[Start of Attachment]

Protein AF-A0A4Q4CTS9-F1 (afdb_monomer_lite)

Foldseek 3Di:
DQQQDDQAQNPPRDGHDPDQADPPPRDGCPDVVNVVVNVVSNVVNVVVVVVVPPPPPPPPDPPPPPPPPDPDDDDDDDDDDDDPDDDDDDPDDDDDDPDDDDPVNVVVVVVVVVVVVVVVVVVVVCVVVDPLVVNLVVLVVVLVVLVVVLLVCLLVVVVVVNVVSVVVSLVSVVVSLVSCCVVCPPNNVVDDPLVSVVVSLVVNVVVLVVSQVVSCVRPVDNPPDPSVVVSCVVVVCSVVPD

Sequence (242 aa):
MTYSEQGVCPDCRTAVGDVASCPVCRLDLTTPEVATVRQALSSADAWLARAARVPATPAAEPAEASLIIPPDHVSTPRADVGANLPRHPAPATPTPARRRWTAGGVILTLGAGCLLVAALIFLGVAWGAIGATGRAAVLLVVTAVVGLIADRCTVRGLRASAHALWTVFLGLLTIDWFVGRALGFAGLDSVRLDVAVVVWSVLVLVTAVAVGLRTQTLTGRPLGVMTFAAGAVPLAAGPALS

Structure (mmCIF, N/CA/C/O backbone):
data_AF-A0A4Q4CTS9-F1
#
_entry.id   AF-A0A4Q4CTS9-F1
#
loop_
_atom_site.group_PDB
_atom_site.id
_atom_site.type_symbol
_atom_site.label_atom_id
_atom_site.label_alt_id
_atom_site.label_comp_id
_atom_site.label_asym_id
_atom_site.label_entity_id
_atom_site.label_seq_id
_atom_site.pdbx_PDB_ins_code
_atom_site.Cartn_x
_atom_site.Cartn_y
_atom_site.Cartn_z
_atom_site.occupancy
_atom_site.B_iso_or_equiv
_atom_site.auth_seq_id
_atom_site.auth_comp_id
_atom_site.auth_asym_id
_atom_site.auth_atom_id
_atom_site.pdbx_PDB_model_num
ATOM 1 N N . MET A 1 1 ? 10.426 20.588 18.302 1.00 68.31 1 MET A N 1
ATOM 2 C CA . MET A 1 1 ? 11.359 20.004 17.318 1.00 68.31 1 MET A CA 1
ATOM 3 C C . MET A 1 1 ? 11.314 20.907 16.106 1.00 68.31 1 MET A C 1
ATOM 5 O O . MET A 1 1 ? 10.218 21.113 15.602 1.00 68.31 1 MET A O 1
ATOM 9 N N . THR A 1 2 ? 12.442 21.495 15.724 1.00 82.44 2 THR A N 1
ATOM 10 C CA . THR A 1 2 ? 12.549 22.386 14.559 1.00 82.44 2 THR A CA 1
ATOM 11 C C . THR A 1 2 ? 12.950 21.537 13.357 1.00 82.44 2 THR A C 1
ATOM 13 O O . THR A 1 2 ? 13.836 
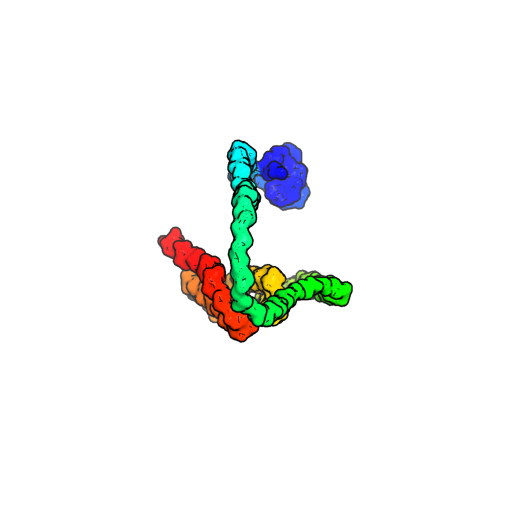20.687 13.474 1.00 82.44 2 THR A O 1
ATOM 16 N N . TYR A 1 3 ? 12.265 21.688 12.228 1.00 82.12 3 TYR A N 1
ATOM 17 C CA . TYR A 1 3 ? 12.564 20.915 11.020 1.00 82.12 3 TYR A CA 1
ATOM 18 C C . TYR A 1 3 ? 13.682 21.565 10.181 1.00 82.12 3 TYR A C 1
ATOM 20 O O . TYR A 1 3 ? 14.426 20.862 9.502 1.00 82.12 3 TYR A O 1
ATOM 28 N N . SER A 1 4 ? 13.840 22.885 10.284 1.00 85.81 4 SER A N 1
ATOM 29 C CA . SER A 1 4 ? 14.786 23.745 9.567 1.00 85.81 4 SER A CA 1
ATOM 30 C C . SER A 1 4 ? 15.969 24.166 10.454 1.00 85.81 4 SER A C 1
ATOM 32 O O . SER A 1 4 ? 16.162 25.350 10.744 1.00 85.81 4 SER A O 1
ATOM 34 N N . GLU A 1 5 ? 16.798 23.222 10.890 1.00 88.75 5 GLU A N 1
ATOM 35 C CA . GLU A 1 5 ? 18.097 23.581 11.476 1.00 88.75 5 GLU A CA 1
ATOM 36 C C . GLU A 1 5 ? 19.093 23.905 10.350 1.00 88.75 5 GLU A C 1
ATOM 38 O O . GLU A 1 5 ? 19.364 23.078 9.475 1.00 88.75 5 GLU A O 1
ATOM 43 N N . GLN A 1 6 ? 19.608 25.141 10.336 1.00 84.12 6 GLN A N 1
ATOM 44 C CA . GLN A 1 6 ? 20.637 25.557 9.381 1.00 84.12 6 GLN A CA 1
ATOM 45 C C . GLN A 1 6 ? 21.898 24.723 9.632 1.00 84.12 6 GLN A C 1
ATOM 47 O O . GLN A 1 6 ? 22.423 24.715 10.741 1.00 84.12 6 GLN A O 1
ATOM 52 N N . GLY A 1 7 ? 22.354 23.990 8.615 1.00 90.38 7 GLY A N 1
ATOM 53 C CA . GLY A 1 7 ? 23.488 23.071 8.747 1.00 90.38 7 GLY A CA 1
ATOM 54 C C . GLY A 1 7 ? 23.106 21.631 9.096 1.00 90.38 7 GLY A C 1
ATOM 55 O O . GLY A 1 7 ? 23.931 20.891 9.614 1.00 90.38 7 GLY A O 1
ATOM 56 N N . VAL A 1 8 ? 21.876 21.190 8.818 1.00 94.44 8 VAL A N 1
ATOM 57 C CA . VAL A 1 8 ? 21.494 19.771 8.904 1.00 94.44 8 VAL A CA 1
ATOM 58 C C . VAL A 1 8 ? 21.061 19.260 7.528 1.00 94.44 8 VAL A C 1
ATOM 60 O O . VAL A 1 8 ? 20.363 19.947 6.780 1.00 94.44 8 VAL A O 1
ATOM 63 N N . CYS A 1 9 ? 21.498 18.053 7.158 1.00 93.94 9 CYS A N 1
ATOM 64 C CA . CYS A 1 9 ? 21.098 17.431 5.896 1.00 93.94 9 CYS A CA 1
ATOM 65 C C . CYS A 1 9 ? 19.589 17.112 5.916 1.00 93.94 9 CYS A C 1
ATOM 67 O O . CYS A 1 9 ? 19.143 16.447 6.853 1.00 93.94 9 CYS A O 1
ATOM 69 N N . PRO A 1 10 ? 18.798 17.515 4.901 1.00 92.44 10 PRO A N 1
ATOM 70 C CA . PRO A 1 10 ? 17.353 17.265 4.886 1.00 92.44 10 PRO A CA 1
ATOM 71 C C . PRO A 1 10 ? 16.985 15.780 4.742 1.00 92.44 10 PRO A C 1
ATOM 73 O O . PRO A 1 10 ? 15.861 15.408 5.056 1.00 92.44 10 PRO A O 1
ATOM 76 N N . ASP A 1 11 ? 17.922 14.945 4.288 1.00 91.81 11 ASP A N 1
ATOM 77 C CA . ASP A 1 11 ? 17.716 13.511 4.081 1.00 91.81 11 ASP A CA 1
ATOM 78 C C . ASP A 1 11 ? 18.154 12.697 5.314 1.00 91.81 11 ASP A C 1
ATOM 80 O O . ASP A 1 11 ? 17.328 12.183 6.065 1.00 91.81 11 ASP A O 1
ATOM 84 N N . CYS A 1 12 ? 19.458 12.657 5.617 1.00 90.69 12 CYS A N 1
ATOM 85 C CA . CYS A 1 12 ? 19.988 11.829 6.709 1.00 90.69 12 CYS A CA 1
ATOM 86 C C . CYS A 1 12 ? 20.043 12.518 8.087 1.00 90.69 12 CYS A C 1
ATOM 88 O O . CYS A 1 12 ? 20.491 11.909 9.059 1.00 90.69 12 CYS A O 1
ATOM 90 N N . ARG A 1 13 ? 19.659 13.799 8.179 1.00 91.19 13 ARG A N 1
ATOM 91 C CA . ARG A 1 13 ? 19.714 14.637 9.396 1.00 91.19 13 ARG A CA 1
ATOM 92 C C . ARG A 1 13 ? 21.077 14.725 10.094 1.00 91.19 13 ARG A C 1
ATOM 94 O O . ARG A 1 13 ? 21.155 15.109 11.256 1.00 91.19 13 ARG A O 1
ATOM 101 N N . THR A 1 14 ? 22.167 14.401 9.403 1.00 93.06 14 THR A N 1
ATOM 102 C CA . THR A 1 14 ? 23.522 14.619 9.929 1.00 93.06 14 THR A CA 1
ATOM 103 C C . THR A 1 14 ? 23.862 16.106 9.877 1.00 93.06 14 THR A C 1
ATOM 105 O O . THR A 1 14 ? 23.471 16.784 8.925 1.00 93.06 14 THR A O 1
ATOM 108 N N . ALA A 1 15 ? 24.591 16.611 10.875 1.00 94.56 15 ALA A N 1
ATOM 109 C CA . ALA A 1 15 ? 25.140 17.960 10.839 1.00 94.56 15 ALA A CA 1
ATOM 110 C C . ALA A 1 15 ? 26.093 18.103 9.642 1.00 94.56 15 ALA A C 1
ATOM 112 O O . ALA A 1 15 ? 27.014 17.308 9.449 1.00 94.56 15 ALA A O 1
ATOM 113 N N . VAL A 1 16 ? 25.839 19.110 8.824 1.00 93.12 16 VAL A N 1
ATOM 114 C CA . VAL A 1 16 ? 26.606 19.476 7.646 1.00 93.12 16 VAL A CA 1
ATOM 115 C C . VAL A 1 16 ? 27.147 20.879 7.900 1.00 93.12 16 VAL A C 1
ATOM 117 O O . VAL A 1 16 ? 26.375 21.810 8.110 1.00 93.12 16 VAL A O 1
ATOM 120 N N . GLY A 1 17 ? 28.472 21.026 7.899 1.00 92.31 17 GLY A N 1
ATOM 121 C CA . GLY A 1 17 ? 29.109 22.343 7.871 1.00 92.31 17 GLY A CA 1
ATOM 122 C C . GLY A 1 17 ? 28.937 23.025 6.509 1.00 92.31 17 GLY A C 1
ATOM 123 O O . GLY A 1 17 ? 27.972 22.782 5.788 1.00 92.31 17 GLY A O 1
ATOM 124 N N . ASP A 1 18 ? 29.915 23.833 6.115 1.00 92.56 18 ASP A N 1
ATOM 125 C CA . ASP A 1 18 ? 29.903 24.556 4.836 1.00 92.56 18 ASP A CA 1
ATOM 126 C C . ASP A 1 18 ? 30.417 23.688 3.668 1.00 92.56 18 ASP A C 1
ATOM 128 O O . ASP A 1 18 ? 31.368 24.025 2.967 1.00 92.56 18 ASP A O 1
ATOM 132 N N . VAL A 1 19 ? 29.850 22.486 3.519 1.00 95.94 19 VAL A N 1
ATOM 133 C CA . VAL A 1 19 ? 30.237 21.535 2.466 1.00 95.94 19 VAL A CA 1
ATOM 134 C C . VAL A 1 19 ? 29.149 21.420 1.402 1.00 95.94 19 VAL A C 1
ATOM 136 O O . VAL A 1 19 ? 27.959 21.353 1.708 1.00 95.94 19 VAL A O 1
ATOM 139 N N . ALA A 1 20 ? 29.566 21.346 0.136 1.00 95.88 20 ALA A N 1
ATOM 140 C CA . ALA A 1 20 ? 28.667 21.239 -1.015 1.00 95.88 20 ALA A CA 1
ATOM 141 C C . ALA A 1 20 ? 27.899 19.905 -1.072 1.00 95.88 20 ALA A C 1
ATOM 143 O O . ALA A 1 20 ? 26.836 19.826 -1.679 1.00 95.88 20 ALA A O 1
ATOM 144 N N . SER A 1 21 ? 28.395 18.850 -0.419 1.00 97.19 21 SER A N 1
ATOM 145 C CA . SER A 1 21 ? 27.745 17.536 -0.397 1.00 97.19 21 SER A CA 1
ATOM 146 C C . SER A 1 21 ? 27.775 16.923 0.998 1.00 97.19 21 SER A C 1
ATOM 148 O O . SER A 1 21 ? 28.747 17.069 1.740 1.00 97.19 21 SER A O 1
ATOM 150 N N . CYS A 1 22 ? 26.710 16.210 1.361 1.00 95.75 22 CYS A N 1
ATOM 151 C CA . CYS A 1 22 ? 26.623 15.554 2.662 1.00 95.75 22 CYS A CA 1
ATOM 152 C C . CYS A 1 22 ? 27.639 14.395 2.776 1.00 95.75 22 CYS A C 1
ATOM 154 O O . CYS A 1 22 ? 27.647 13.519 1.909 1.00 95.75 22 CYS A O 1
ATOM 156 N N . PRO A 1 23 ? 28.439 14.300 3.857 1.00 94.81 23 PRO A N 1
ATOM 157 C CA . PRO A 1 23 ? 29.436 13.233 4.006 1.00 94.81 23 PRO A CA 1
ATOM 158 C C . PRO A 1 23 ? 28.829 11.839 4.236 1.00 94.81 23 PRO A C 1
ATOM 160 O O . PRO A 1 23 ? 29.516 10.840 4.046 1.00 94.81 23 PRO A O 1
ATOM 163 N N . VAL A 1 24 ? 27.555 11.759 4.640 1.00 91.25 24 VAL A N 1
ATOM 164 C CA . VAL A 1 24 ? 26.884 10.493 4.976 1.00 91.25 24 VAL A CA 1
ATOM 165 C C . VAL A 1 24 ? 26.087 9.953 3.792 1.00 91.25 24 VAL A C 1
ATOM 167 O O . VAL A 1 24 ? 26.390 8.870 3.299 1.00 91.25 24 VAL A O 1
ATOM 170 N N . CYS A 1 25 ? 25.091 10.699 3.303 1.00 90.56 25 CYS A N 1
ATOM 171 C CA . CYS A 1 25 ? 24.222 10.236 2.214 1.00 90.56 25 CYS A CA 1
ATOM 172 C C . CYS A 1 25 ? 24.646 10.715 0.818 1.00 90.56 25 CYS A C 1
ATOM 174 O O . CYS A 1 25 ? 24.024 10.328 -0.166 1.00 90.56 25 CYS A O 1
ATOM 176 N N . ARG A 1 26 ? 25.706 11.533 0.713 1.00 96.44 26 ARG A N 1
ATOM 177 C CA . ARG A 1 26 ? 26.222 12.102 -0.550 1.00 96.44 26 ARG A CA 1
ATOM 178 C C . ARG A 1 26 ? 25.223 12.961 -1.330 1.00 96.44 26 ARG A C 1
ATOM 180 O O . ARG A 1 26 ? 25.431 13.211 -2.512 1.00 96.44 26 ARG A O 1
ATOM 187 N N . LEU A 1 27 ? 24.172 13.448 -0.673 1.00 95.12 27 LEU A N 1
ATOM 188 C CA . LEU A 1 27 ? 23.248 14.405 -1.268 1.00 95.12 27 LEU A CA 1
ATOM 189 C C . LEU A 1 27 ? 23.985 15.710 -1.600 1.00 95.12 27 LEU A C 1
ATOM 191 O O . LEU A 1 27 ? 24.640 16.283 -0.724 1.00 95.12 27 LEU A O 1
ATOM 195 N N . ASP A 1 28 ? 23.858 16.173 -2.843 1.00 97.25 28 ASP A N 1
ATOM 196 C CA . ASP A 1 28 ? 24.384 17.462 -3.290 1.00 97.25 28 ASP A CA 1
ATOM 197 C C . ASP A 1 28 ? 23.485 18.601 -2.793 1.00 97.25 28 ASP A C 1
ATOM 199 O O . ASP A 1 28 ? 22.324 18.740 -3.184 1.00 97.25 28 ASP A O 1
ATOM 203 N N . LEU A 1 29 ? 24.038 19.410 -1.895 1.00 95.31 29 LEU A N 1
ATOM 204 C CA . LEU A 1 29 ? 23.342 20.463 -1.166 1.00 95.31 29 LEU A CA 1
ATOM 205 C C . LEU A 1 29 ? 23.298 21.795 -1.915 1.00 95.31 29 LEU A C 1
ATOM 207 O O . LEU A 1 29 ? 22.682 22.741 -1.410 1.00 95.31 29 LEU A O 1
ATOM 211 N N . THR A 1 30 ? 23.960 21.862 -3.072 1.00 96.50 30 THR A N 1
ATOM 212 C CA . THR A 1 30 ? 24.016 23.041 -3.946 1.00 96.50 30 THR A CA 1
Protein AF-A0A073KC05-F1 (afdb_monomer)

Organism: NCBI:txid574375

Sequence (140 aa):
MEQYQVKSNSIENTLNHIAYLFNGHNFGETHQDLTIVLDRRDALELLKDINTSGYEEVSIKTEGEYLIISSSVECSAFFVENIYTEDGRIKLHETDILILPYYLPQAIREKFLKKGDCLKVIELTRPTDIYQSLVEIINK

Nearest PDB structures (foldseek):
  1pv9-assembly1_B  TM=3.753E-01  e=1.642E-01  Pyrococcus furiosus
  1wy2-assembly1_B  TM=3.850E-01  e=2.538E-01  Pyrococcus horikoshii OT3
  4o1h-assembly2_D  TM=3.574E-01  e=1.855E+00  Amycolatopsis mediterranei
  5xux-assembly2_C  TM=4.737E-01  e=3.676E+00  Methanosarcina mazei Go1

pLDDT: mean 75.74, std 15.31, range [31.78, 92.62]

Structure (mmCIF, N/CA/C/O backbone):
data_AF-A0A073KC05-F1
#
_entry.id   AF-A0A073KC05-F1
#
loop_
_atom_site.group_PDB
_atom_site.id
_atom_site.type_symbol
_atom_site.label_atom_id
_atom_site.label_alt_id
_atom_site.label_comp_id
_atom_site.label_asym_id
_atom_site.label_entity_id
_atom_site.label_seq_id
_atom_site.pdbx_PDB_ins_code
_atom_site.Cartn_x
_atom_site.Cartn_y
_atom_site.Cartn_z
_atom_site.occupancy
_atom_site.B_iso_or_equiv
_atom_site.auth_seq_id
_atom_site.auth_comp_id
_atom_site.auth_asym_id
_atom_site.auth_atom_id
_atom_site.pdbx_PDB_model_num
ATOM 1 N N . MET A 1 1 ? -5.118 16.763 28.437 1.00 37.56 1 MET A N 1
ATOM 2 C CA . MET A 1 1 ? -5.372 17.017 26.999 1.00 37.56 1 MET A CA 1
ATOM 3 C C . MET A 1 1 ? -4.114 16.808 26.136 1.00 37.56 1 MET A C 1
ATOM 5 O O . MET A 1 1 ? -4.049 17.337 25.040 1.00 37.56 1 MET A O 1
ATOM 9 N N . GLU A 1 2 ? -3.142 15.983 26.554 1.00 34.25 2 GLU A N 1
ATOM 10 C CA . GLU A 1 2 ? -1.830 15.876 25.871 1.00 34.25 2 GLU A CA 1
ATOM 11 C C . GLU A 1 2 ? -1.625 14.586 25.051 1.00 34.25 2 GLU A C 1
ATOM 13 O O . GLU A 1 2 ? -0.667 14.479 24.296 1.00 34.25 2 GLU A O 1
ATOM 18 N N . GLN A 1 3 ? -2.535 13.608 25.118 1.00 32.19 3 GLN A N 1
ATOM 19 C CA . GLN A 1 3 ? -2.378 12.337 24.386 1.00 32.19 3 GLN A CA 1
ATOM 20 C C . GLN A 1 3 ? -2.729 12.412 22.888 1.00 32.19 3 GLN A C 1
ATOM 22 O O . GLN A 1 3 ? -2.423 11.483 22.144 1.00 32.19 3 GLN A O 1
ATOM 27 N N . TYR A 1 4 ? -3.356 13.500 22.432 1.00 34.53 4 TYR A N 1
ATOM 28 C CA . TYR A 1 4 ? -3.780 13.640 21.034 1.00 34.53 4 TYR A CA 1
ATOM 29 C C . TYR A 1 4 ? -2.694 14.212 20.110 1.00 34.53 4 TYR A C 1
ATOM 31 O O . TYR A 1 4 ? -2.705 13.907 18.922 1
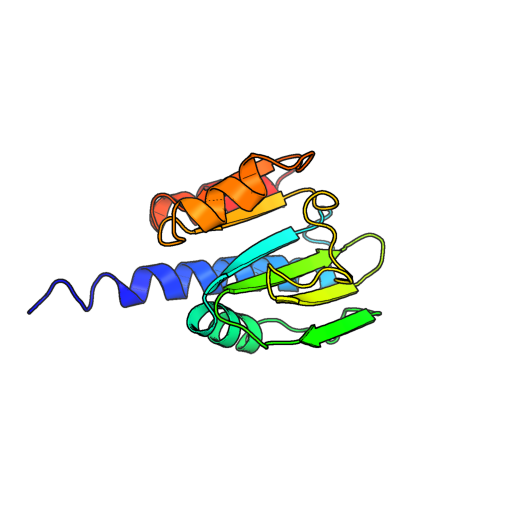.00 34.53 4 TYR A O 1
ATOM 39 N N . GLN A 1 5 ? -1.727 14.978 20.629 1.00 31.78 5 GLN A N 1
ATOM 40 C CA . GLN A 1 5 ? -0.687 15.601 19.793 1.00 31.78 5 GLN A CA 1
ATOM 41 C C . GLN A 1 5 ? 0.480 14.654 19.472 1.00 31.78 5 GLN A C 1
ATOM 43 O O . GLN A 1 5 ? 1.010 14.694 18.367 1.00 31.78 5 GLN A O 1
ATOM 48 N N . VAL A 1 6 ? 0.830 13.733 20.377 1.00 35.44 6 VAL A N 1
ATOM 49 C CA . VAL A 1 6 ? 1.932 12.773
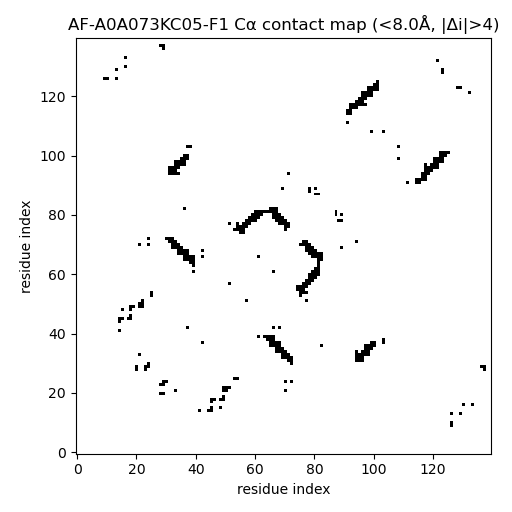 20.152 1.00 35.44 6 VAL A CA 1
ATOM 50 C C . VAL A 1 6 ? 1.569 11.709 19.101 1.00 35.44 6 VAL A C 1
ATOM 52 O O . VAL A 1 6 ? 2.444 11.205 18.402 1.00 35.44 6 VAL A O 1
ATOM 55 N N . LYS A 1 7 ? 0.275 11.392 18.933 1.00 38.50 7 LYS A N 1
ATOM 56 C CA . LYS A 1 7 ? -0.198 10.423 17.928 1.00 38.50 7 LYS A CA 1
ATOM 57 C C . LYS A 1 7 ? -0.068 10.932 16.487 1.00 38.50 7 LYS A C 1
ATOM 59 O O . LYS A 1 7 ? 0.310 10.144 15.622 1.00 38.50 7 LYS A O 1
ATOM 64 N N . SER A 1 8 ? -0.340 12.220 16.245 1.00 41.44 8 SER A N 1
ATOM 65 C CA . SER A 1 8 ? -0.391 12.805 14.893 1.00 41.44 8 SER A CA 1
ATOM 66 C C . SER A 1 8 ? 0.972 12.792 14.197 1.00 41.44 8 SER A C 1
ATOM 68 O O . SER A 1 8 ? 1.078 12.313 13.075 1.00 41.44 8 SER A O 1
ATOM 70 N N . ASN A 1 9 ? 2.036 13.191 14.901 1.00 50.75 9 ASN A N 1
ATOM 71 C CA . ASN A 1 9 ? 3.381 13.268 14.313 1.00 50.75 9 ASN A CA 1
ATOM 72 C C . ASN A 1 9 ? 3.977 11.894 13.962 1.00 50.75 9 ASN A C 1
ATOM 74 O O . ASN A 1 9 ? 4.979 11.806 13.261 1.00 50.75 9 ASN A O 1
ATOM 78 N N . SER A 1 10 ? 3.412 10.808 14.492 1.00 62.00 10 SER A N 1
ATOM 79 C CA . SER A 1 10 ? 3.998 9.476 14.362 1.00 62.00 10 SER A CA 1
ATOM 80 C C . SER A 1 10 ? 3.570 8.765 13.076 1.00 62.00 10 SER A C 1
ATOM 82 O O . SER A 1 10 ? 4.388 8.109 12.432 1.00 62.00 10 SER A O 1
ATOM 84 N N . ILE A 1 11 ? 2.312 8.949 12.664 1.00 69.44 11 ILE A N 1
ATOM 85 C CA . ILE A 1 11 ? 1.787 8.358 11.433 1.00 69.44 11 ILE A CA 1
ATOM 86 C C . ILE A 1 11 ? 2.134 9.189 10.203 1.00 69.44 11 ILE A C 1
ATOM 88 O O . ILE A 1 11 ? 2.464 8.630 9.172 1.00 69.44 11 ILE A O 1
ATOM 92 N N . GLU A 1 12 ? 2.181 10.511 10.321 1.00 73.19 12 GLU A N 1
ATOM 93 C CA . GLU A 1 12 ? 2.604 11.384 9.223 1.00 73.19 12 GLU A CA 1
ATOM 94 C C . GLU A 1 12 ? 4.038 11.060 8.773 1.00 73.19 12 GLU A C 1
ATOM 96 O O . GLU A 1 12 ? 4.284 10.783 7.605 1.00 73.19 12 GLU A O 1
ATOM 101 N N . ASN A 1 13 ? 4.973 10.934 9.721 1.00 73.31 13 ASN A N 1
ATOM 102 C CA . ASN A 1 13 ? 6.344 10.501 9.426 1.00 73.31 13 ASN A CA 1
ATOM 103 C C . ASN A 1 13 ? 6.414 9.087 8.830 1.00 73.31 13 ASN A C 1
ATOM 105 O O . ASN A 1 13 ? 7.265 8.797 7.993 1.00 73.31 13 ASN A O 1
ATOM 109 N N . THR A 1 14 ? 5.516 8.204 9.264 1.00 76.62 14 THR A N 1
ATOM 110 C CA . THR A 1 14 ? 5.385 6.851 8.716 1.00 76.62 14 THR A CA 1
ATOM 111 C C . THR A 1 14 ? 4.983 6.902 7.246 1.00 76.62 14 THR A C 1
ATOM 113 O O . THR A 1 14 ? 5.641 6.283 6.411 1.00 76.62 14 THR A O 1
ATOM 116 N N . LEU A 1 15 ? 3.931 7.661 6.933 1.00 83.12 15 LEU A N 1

[End of Attachment]

▸ **What is expected**
Start with the line above that contains "ATOM 188 C CA" and end with the line that contains "ATOM 197 C C". Write out those lines exactly, and only those.

▸ **Solution to this exercise**
ATOM 188 C CA . LEU A 1 27 ? 23.248 14.405 -1.268 1.00 95.12 27 LEU A CA 1
ATOM 189 C C . LEU A 1 27 ? 23.985 15.710 -1.600 1.00 95.12 27 LEU A C 1
ATOM 191 O O . LEU A 1 27 ? 24.640 16.283 -0.724 1.00 95.12 27 LEU A O 1
ATOM 195 N N . ASP A 1 28 ? 23.858 16.173 -2.843 1.00 97.25 28 ASP A N 1
ATOM 196 C CA . ASP A 1 28 ? 24.384 17.462 -3.290 1.00 97.25 28 ASP A CA 1
ATOM 197 C C . ASP A 1 28 ? 23.485 18.601 -2.793 1.00 97.25 28 ASP A C 1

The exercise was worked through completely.